The PIP Paradox: Why the Focus on 'Work Capability' Ignores the Cost of Existing
The current political drive to slash disability benefits is rooted in an assessment system that is fundamentally flawed. Much of the way the DWP assesses 'need' is centred on outdated forms and a narrow, damaging worldview known as the Medical Model of Disability.
The Medical Model views disability as a problem residing within the individual (e.g., "you are unable to walk"). This is the framework used by the Work Capability Assessment (WCA) and Personal Independence Payment (PIP), which attempt to force complex, multi-faceted impairments into neat, rigid boxes focused on individual deficits and functional tests.
In contrast, the Social Model states that disability is caused by barriers created by society (e.g., the inability to access a building due to a step, discriminatory attitudes, or lack of accessible public transport). When assessing the need for financial help, we must use the latter framework, as it provides a true understanding of why a person requires support to live independently. The reality is we do not, and this failure feeds the societal narrative that disabled people are a burden for seeking financial help.

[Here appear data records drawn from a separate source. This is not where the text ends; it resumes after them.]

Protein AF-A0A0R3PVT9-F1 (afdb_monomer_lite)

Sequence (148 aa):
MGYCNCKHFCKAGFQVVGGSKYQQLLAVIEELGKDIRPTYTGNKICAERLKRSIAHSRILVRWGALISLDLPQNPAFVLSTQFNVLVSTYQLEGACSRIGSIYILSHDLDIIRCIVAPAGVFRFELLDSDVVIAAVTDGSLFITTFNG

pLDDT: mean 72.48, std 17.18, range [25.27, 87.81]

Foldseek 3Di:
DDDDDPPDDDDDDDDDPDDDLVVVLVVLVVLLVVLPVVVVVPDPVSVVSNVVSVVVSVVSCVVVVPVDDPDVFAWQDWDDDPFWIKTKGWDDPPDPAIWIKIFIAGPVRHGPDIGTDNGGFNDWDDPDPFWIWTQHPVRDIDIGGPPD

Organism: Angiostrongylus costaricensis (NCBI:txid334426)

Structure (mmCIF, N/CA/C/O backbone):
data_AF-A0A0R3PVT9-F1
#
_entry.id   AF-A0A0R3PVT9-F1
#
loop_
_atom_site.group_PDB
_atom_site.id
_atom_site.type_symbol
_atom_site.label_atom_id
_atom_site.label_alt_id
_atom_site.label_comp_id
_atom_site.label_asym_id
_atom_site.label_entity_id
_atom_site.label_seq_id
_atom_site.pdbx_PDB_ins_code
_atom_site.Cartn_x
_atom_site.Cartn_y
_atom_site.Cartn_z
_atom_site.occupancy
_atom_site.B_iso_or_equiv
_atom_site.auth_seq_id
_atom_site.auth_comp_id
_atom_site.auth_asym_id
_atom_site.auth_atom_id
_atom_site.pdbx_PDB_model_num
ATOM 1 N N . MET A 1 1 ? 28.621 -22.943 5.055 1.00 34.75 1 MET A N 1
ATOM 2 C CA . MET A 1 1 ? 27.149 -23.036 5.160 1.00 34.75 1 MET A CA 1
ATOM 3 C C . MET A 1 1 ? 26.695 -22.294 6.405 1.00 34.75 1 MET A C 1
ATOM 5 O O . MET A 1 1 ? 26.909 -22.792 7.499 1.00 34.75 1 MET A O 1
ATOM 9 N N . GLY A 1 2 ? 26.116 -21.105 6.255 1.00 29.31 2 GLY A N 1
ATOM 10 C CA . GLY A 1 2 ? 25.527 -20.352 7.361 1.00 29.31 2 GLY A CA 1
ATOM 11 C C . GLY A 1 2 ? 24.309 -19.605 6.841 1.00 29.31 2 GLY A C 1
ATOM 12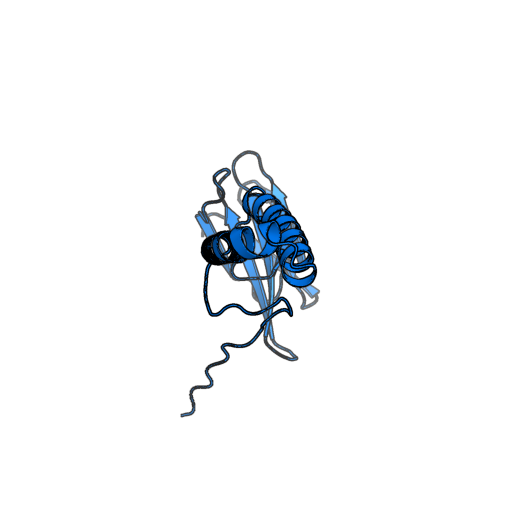 O O . GLY A 1 2 ? 24.452 -18.687 6.043 1.00 29.31 2 GLY A O 1
ATOM 13 N N . TYR A 1 3 ? 23.118 -20.047 7.234 1.00 31.05 3 TYR A N 1
ATOM 14 C CA . TYR A 1 3 ? 21.864 -19.362 6.940 1.00 31.05 3 TYR A CA 1
ATOM 15 C C . TYR A 1 3 ? 21.752 -18.149 7.872 1.00 31.05 3 TYR A C 1
ATOM 17 O O . TYR A 1 3 ? 21.650 -18.331 9.084 1.00 31.05 3 TYR A O 1
ATOM 25 N N . CYS A 1 4 ? 21.771 -16.925 7.336 1.00 26.14 4 CYS A N 1
ATOM 26 C CA . CYS A 1 4 ? 21.461 -15.726 8.117 1.00 26.14 4 CYS A CA 1
ATOM 27 C C . CYS A 1 4 ? 20.004 -15.323 7.860 1.00 26.14 4 CYS A C 1
ATOM 29 O O . CYS A 1 4 ? 19.631 -14.900 6.769 1.00 26.14 4 CYS A O 1
ATOM 31 N N . ASN A 1 5 ? 19.173 -15.543 8.876 1.00 34.81 5 ASN A N 1
ATOM 32 C CA . ASN A 1 5 ? 17.742 -15.275 8.915 1.00 34.81 5 ASN A CA 1
ATOM 33 C C . ASN A 1 5 ? 17.524 -13.827 9.386 1.00 34.81 5 ASN A C 1
ATOM 35 O O . ASN A 1 5 ? 17.515 -13.557 10.584 1.00 34.81 5 ASN A O 1
ATOM 39 N N . CYS A 1 6 ? 17.382 -12.886 8.453 1.00 25.39 6 CYS A N 1
ATOM 40 C CA . CYS A 1 6 ? 17.189 -11.467 8.764 1.00 25.39 6 CYS A CA 1
ATOM 41 C C . CYS A 1 6 ? 15.700 -11.088 8.791 1.00 25.39 6 CYS A C 1
ATOM 43 O O . CYS A 1 6 ? 15.215 -10.318 7.966 1.00 25.39 6 CYS A O 1
ATOM 45 N N . LYS A 1 7 ? 14.962 -11.594 9.786 1.00 32.38 7 LYS A N 1
ATOM 46 C CA . LYS A 1 7 ? 13.690 -10.995 10.218 1.00 32.38 7 LYS A CA 1
ATOM 47 C C . LYS A 1 7 ? 13.974 -9.857 11.197 1.00 32.38 7 LYS A C 1
ATOM 49 O O . LYS A 1 7 ? 13.877 -10.093 12.392 1.00 32.38 7 LYS A O 1
ATOM 54 N N . HIS A 1 8 ? 14.339 -8.659 10.738 1.00 31.09 8 HIS A N 1
ATOM 55 C CA . HIS A 1 8 ? 14.302 -7.444 11.574 1.00 31.09 8 HIS A CA 1
ATOM 56 C C . HIS A 1 8 ? 14.442 -6.172 10.723 1.00 31.09 8 HIS A C 1
ATOM 58 O O . HIS A 1 8 ? 15.543 -5.711 10.459 1.00 31.09 8 HIS A O 1
ATOM 64 N N . PHE A 1 9 ? 13.317 -5.560 10.356 1.00 29.48 9 PHE A N 1
ATOM 65 C CA . PHE A 1 9 ? 13.234 -4.101 10.240 1.00 29.48 9 PHE A CA 1
ATOM 66 C C . PHE A 1 9 ? 11.892 -3.655 10.820 1.00 29.48 9 PHE A C 1
ATOM 68 O O . PHE A 1 9 ? 10.901 -3.423 10.134 1.00 29.48 9 PHE A O 1
ATOM 75 N N . CYS A 1 10 ? 11.866 -3.622 12.151 1.00 25.27 10 CYS A N 1
ATOM 76 C CA . CYS A 1 10 ? 10.761 -3.117 12.944 1.00 25.27 10 CYS A CA 1
ATOM 77 C C . CYS A 1 10 ? 10.831 -1.581 12.925 1.00 25.27 10 CYS A C 1
ATOM 79 O O . CYS A 1 10 ? 11.733 -0.997 13.524 1.00 25.27 10 CYS A O 1
ATOM 81 N N . LYS A 1 11 ? 9.902 -0.910 12.231 1.00 30.72 11 LYS A N 1
ATOM 82 C CA . LYS A 1 11 ? 9.649 0.522 12.461 1.00 30.72 11 LYS A CA 1
ATOM 83 C C . LYS A 1 11 ? 9.032 0.675 13.855 1.00 30.72 11 LYS A C 1
ATOM 85 O O . LYS A 1 11 ? 8.134 -0.079 14.225 1.00 30.72 11 LYS A O 1
ATOM 90 N N . ALA A 1 12 ? 9.554 1.624 14.629 1.00 32.31 12 ALA A N 1
ATOM 91 C CA . ALA A 1 12 ? 9.161 1.894 16.005 1.00 32.31 12 ALA A CA 1
ATOM 92 C C . ALA A 1 12 ? 7.695 2.352 16.097 1.00 32.31 12 ALA A C 1
ATOM 94 O O . ALA A 1 12 ? 7.359 3.507 15.854 1.00 32.31 12 ALA A O 1
ATOM 95 N N . GLY A 1 13 ? 6.836 1.415 16.477 1.00 30.12 13 GLY A N 1
ATOM 96 C CA . GLY A 1 13 ? 5.484 1.612 16.973 1.00 30.12 13 GLY A CA 1
ATOM 97 C C . GLY A 1 13 ? 5.195 0.434 17.896 1.00 30.12 13 GLY A C 1
ATOM 98 O O . GLY A 1 13 ? 5.583 -0.687 17.582 1.00 30.12 13 GLY A O 1
ATOM 99 N N . PHE A 1 14 ? 4.626 0.713 19.067 1.00 36.44 14 PHE A N 1
ATOM 100 C CA . PHE A 1 14 ? 4.298 -0.233 20.137 1.00 36.44 14 PHE A CA 1
ATOM 101 C C . PHE A 1 14 ? 4.010 -1.662 19.628 1.00 36.44 14 PHE A C 1
ATOM 103 O O . PHE A 1 14 ? 2.995 -1.911 18.978 1.00 36.44 14 PHE A O 1
ATOM 110 N N . GLN A 1 15 ? 4.941 -2.586 19.898 1.00 39.69 15 GLN A N 1
ATOM 111 C CA . GLN A 1 15 ? 4.810 -3.992 19.532 1.00 39.69 15 GLN A CA 1
ATOM 112 C C . GLN A 1 15 ? 3.743 -4.656 20.403 1.00 39.69 15 GLN A C 1
ATOM 114 O O . GLN A 1 15 ? 3.967 -4.914 21.584 1.00 39.69 15 GLN A O 1
ATOM 119 N N . VAL A 1 16 ? 2.630 -5.032 19.778 1.00 38.34 16 VAL A N 1
ATOM 120 C CA . VAL A 1 16 ? 1.955 -6.282 20.125 1.00 38.34 16 VAL A CA 1
ATOM 121 C C . VAL A 1 16 ? 2.292 -7.290 19.033 1.00 38.34 16 VAL A C 1
ATOM 123 O O . VAL A 1 16 ? 2.136 -7.039 17.838 1.00 38.34 16 VAL A O 1
ATOM 126 N N . VAL A 1 17 ? 2.836 -8.402 19.505 1.00 37.44 17 VAL A N 1
ATOM 127 C CA . VAL A 1 17 ? 3.266 -9.616 18.816 1.00 37.44 17 VAL A CA 1
ATOM 128 C C . VAL A 1 17 ? 2.408 -9.944 17.580 1.00 37.44 17 VAL A C 1
ATOM 130 O O . VAL A 1 17 ? 1.268 -10.372 17.698 1.00 37.44 17 VAL A O 1
ATOM 133 N N . GLY A 1 18 ? 2.987 -9.777 16.386 1.00 40.84 18 GLY A N 1
ATOM 134 C CA . GLY A 1 18 ? 2.698 -10.598 15.201 1.00 40.84 18 GLY A CA 1
ATOM 135 C C . GLY A 1 18 ? 1.284 -10.600 14.598 1.00 40.84 18 GLY A C 1
ATOM 136 O O . GLY A 1 18 ? 0.951 -11.583 13.943 1.00 40.84 18 GLY A O 1
ATOM 137 N N . GLY A 1 19 ? 0.463 -9.561 14.784 1.00 52.28 19 GLY A N 1
ATOM 138 C CA . GLY A 1 19 ? -0.902 -9.507 14.236 1.00 52.28 19 GLY A CA 1
ATOM 139 C C . GLY A 1 19 ? -1.141 -8.411 13.190 1.00 52.28 19 GLY A C 1
ATOM 140 O O . GLY A 1 19 ? -0.572 -7.324 13.276 1.00 52.28 19 GLY A O 1
ATOM 141 N N . SER A 1 20 ? -2.022 -8.688 12.223 1.00 67.69 20 SER A N 1
ATOM 142 C CA . SER A 1 20 ? -2.575 -7.711 11.265 1.00 67.69 20 SER A CA 1
ATOM 143 C C . SER A 1 20 ? -3.215 -6.501 11.975 1.00 67.69 20 SER A C 1
ATOM 145 O O . SER A 1 20 ? -3.612 -6.597 13.138 1.00 67.69 20 SER A O 1
ATOM 147 N N . LYS A 1 21 ? -3.380 -5.358 11.282 1.00 68.88 21 LYS A N 1
ATOM 148 C CA . LYS A 1 21 ? -4.033 -4.137 11.825 1.00 68.88 21 LYS A CA 1
ATOM 149 C C . LYS A 1 21 ? -5.386 -4.433 12.504 1.00 68.88 21 LYS A C 1
ATOM 151 O O . LYS A 1 21 ? -5.737 -3.806 13.501 1.00 68.88 21 LYS A O 1
ATOM 156 N N . TYR A 1 22 ? -6.110 -5.437 12.008 1.00 74.56 22 TYR A N 1
ATOM 157 C CA . TYR A 1 22 ? -7.361 -5.923 12.591 1.00 74.56 22 TYR A CA 1
ATOM 158 C C . TYR A 1 22 ? -7.173 -6.613 13.952 1.00 74.56 22 TYR A C 1
ATOM 160 O O . TYR A 1 22 ? -7.920 -6.338 14.885 1.00 74.56 22 TYR A O 1
ATOM 168 N N . GLN A 1 23 ? -6.153 -7.462 14.107 1.00 76.06 23 GLN A N 1
ATOM 169 C CA . GLN A 1 23 ? -5.847 -8.104 15.392 1.00 76.06 23 GLN A CA 1
ATOM 170 C C . GLN A 1 23 ? -5.423 -7.083 16.454 1.00 76.06 23 GLN A C 1
ATOM 172 O O . GLN A 1 23 ? -5.791 -7.228 17.617 1.00 76.06 23 GLN A O 1
ATOM 177 N N . GLN A 1 24 ? -4.706 -6.025 16.060 1.00 78.12 24 GLN A N 1
ATOM 178 C CA . GLN A 1 24 ? -4.393 -4.912 16.963 1.00 78.12 24 GLN A CA 1
ATOM 179 C C . GLN A 1 24 ? -5.663 -4.183 17.415 1.00 78.12 24 GLN A C 1
ATOM 181 O O . GLN A 1 24 ? -5.821 -3.918 18.603 1.00 78.12 24 GLN A O 1
ATOM 186 N N . LEU A 1 25 ? -6.590 -3.899 16.494 1.00 81.69 25 LEU A N 1
ATOM 187 C CA . LEU A 1 25 ? -7.873 -3.283 16.836 1.00 81.69 25 LEU A CA 1
ATOM 188 C C . LEU A 1 25 ? -8.696 -4.173 17.780 1.00 81.69 25 LEU A C 1
ATOM 190 O O . LEU A 1 25 ? -9.251 -3.673 18.756 1.00 81.69 25 LEU A O 1
ATOM 194 N N . LEU A 1 26 ? -8.731 -5.483 17.524 1.00 85.25 26 LEU A N 1
ATOM 195 C CA . LEU A 1 26 ? -9.434 -6.450 18.365 1.00 85.25 26 LEU A CA 1
ATOM 196 C C . LEU A 1 26 ? -8.877 -6.461 19.796 1.00 85.25 26 LEU A C 1
ATOM 198 O O . LEU A 1 26 ? -9.646 -6.355 20.749 1.00 85.25 26 LEU A O 1
ATOM 202 N N . ALA A 1 27 ? -7.550 -6.492 19.946 1.00 84.38 27 ALA A N 1
ATOM 203 C CA . ALA A 1 27 ? -6.898 -6.437 21.253 1.00 84.38 27 ALA A CA 1
ATOM 204 C C . ALA A 1 27 ? -7.242 -5.146 22.018 1.00 84.38 27 ALA A C 1
ATOM 206 O O . ALA A 1 27 ? -7.550 -5.195 23.208 1.00 84.38 27 ALA A O 1
ATOM 207 N N . VAL A 1 28 ? -7.265 -3.993 21.336 1.00 85.31 28 VAL A N 1
ATOM 208 C CA . VAL A 1 28 ? -7.643 -2.719 21.970 1.00 85.31 28 VAL A CA 1
ATOM 209 C C . VAL A 1 28 ? -9.106 -2.740 22.432 1.00 85.31 28 VAL A C 1
ATOM 211 O O . VAL A 1 28 ? -9.411 -2.235 23.511 1.00 85.31 28 VAL A O 1
ATOM 214 N N . ILE A 1 29 ? -10.016 -3.351 21.666 1.00 86.00 29 ILE A N 1
ATOM 215 C CA . ILE A 1 29 ? -11.429 -3.498 22.056 1.00 86.00 29 ILE A CA 1
ATOM 216 C C . ILE A 1 29 ? -11.578 -4.385 23.303 1.00 86.00 29 ILE A C 1
ATOM 218 O O . ILE A 1 29 ? -12.367 -4.065 24.195 1.00 86.00 29 ILE A O 1
ATOM 222 N N . GLU A 1 30 ? -10.802 -5.463 23.416 1.00 87.81 30 GLU A N 1
ATOM 223 C CA . GLU A 1 30 ? -10.809 -6.319 24.609 1.00 87.81 30 GLU A CA 1
ATOM 224 C C . GLU A 1 30 ? -10.294 -5.593 25.861 1.00 87.81 30 GLU A C 1
ATOM 226 O O . GLU A 1 30 ? -10.835 -5.777 26.956 1.00 87.81 30 GLU A O 1
ATOM 231 N N . GLU A 1 31 ? -9.267 -4.750 25.720 1.00 85.12 31 GLU A N 1
ATOM 232 C CA . GLU A 1 31 ? -8.754 -3.917 26.813 1.00 85.12 31 GLU A CA 1
ATOM 233 C C . GLU A 1 31 ? -9.766 -2.848 27.242 1.00 85.12 31 GLU A C 1
ATOM 235 O O . GLU A 1 31 ? -10.007 -2.678 28.442 1.00 85.12 31 GLU A O 1
ATOM 240 N N . LEU A 1 32 ? -10.434 -2.200 26.278 1.00 85.69 32 LEU A N 1
ATOM 241 C CA . LEU A 1 32 ? -11.522 -1.253 26.543 1.00 85.69 32 LEU A CA 1
ATOM 242 C C . LEU A 1 32 ? -12.609 -1.890 27.422 1.00 85.69 32 LEU A C 1
ATOM 244 O O . LEU A 1 32 ? -13.046 -1.278 28.395 1.00 85.69 32 LEU A O 1
ATOM 248 N N . GLY A 1 33 ? -12.995 -3.139 27.145 1.00 85.81 33 GLY A N 1
ATOM 249 C CA . GLY A 1 33 ? -13.985 -3.877 27.936 1.00 85.81 33 GLY A CA 1
ATOM 250 C C . GLY A 1 33 ? -13.617 -4.052 29.417 1.00 85.81 33 GLY A C 1
ATOM 251 O O . GLY A 1 33 ? -14.497 -4.024 30.282 1.00 85.81 33 GLY A O 1
ATOM 252 N N . LYS A 1 34 ? -12.321 -4.196 29.729 1.00 84.69 34 LYS A N 1
ATOM 253 C CA . LYS A 1 34 ? -11.815 -4.424 31.096 1.00 84.69 34 LYS A CA 1
ATOM 254 C C . LYS A 1 34 ?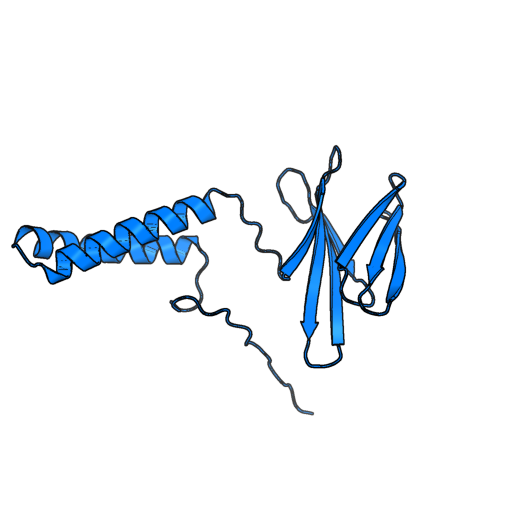 -11.742 -3.136 31.917 1.00 84.69 34 LYS A C 1
ATOM 256 O O . LYS A 1 34 ? -12.004 -3.169 33.119 1.00 84.69 34 LYS A O 1
ATOM 261 N N . ASP A 1 35 ? -11.447 -2.007 31.274 1.00 83.12 35 ASP A N 1
ATOM 262 C CA . ASP A 1 35 ? -11.282 -0.708 31.942 1.00 83.12 35 ASP A CA 1
ATOM 263 C C . ASP A 1 35 ? -12.610 0.039 32.193 1.00 83.12 35 ASP A C 1
ATOM 265 O O . ASP A 1 35 ? -12.646 0.976 32.996 1.00 83.12 35 ASP A O 1
ATOM 269 N N . ILE A 1 36 ? -13.728 -0.385 31.590 1.00 83.06 36 ILE A N 1
ATOM 270 C CA . ILE A 1 36 ? -15.046 0.258 31.769 1.00 83.06 36 ILE A CA 1
ATOM 271 C C . ILE A 1 36 ? -15.534 0.191 33.227 1.00 83.06 36 ILE A C 1
ATOM 273 O O . ILE A 1 36 ? -15.840 1.225 33.821 1.00 83.06 36 ILE A O 1
ATOM 277 N N . ARG A 1 37 ? -15.579 -1.001 33.843 1.00 81.56 37 ARG A N 1
ATOM 278 C CA . ARG A 1 37 ? -16.052 -1.179 35.235 1.00 81.56 37 ARG A CA 1
ATOM 279 C C . ARG A 1 37 ? -15.259 -0.351 36.263 1.00 81.56 37 ARG A C 1
ATOM 281 O O . ARG A 1 37 ? -15.897 0.386 37.014 1.00 81.56 37 ARG A O 1
ATOM 288 N N . PRO A 1 38 ? -13.911 -0.407 36.301 1.00 79.00 38 PRO A N 1
ATOM 289 C CA . PRO A 1 38 ? -13.133 0.369 37.266 1.00 79.00 38 PRO A CA 1
ATOM 290 C C . PRO A 1 38 ? -13.197 1.889 37.027 1.00 79.00 38 PRO A C 1
ATOM 292 O O . PRO A 1 38 ? -13.027 2.669 37.969 1.00 79.00 38 PRO A O 1
ATOM 295 N N . THR A 1 39 ? -13.493 2.330 35.799 1.00 78.00 39 THR A N 1
ATOM 296 C CA . THR A 1 39 ? -13.723 3.749 35.482 1.00 78.00 39 THR A CA 1
ATOM 297 C C . THR A 1 39 ? -15.020 4.268 36.111 1.00 78.00 39 THR A C 1
ATOM 299 O O . THR A 1 39 ? -15.020 5.358 36.682 1.00 78.00 39 THR A O 1
ATOM 302 N N . TYR A 1 40 ? -16.100 3.476 36.095 1.00 75.88 40 TYR A N 1
ATOM 303 C CA . TYR A 1 40 ? -17.360 3.842 36.758 1.00 75.88 40 TYR A CA 1
ATOM 304 C C . TYR A 1 40 ? -17.224 3.968 38.282 1.00 75.88 40 TYR A C 1
ATOM 306 O O . TYR A 1 40 ? -17.885 4.807 38.885 1.00 75.88 40 TYR A O 1
ATOM 314 N N . THR A 1 41 ? -16.320 3.208 38.906 1.00 80.44 41 THR A N 1
ATOM 315 C CA . THR A 1 41 ? -15.979 3.343 40.336 1.00 80.44 41 THR A CA 1
ATOM 316 C C . THR A 1 41 ? -15.054 4.529 40.657 1.00 80.44 41 THR A C 1
ATOM 318 O O . THR A 1 41 ? -14.579 4.646 41.782 1.00 80.44 41 THR A O 1
ATOM 321 N N . GLY A 1 42 ? -14.781 5.422 39.697 1.00 79.75 42 GLY A N 1
ATOM 322 C CA . GLY A 1 42 ? -14.035 6.664 39.930 1.00 79.75 42 GLY A CA 1
ATOM 323 C C . GLY A 1 42 ? -12.509 6.541 39.851 1.00 79.75 42 GLY A C 1
ATOM 324 O O . GLY A 1 42 ? -11.797 7.446 40.294 1.00 79.75 42 GLY A O 1
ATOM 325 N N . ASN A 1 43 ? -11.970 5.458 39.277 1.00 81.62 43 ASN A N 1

PIP: Funding the Extra Costs of Inaccessibility
PIP is designed not simply to compensate for an inability to work, but to fund the extra costs of navigating those pervasive social barriers. The two components of PIP reflect this purpose: the Daily Living component and the Mobility component.
For both components, a claimant is assessed on a sliding scale of points for ten activities, with points awarded if a task cannot be completed safely, repeatedly, and within a reasonable time, or if supervision/assistance is required.
Daily Living Component: This covers costs like specialist equipment, higher heating bills (due to certain conditions), or specific dietary needs—all of which are extra costs imposed by living in a world not built for them.
Mobility Component: This exists not just because a person cannot walk, but because public transport is often inaccessible or unreliable, forcing reliance on more expensive options (taxis, adapted vehicles). The assessment for this component rightly considers 'moving around' as well as 'planning and following a journey' and the psychological distress involved.
The preconception that people claiming PIP are lazy or do not need it is an assumption often based on a person’s appearance or a misunderstanding of their invisible needs. PIP is, in fact, an essential reimbursement mechanism for the "hidden tax" of being disabled in an inaccessible society.
The Double Failure
What we are witnessing from the government is a dangerous double failure. They are neither removing the societal barriers (the Social Model solution) nor are they willing to continue funding the mitigation costs (the PIP solution). They echo comments like 'it pays to work' but refuse to implement policies that make work genuinely accessible, thereby maintaining the need for benefits like PIP.
Cutting the Mobility component confirms the government's refusal to fund the solution to a social problem. Losing an average of £4,500 per year is not just a budget cut; it's a forced decision between heating and eating, or between staying home and paying for essential medical travel.
The focus on "work capability" is a smokescreen. The real intent behind cutting PIP is simply to remove the government's financial obligation to support people navigating an inaccessible world, pushing the entire cost of disability onto the individual.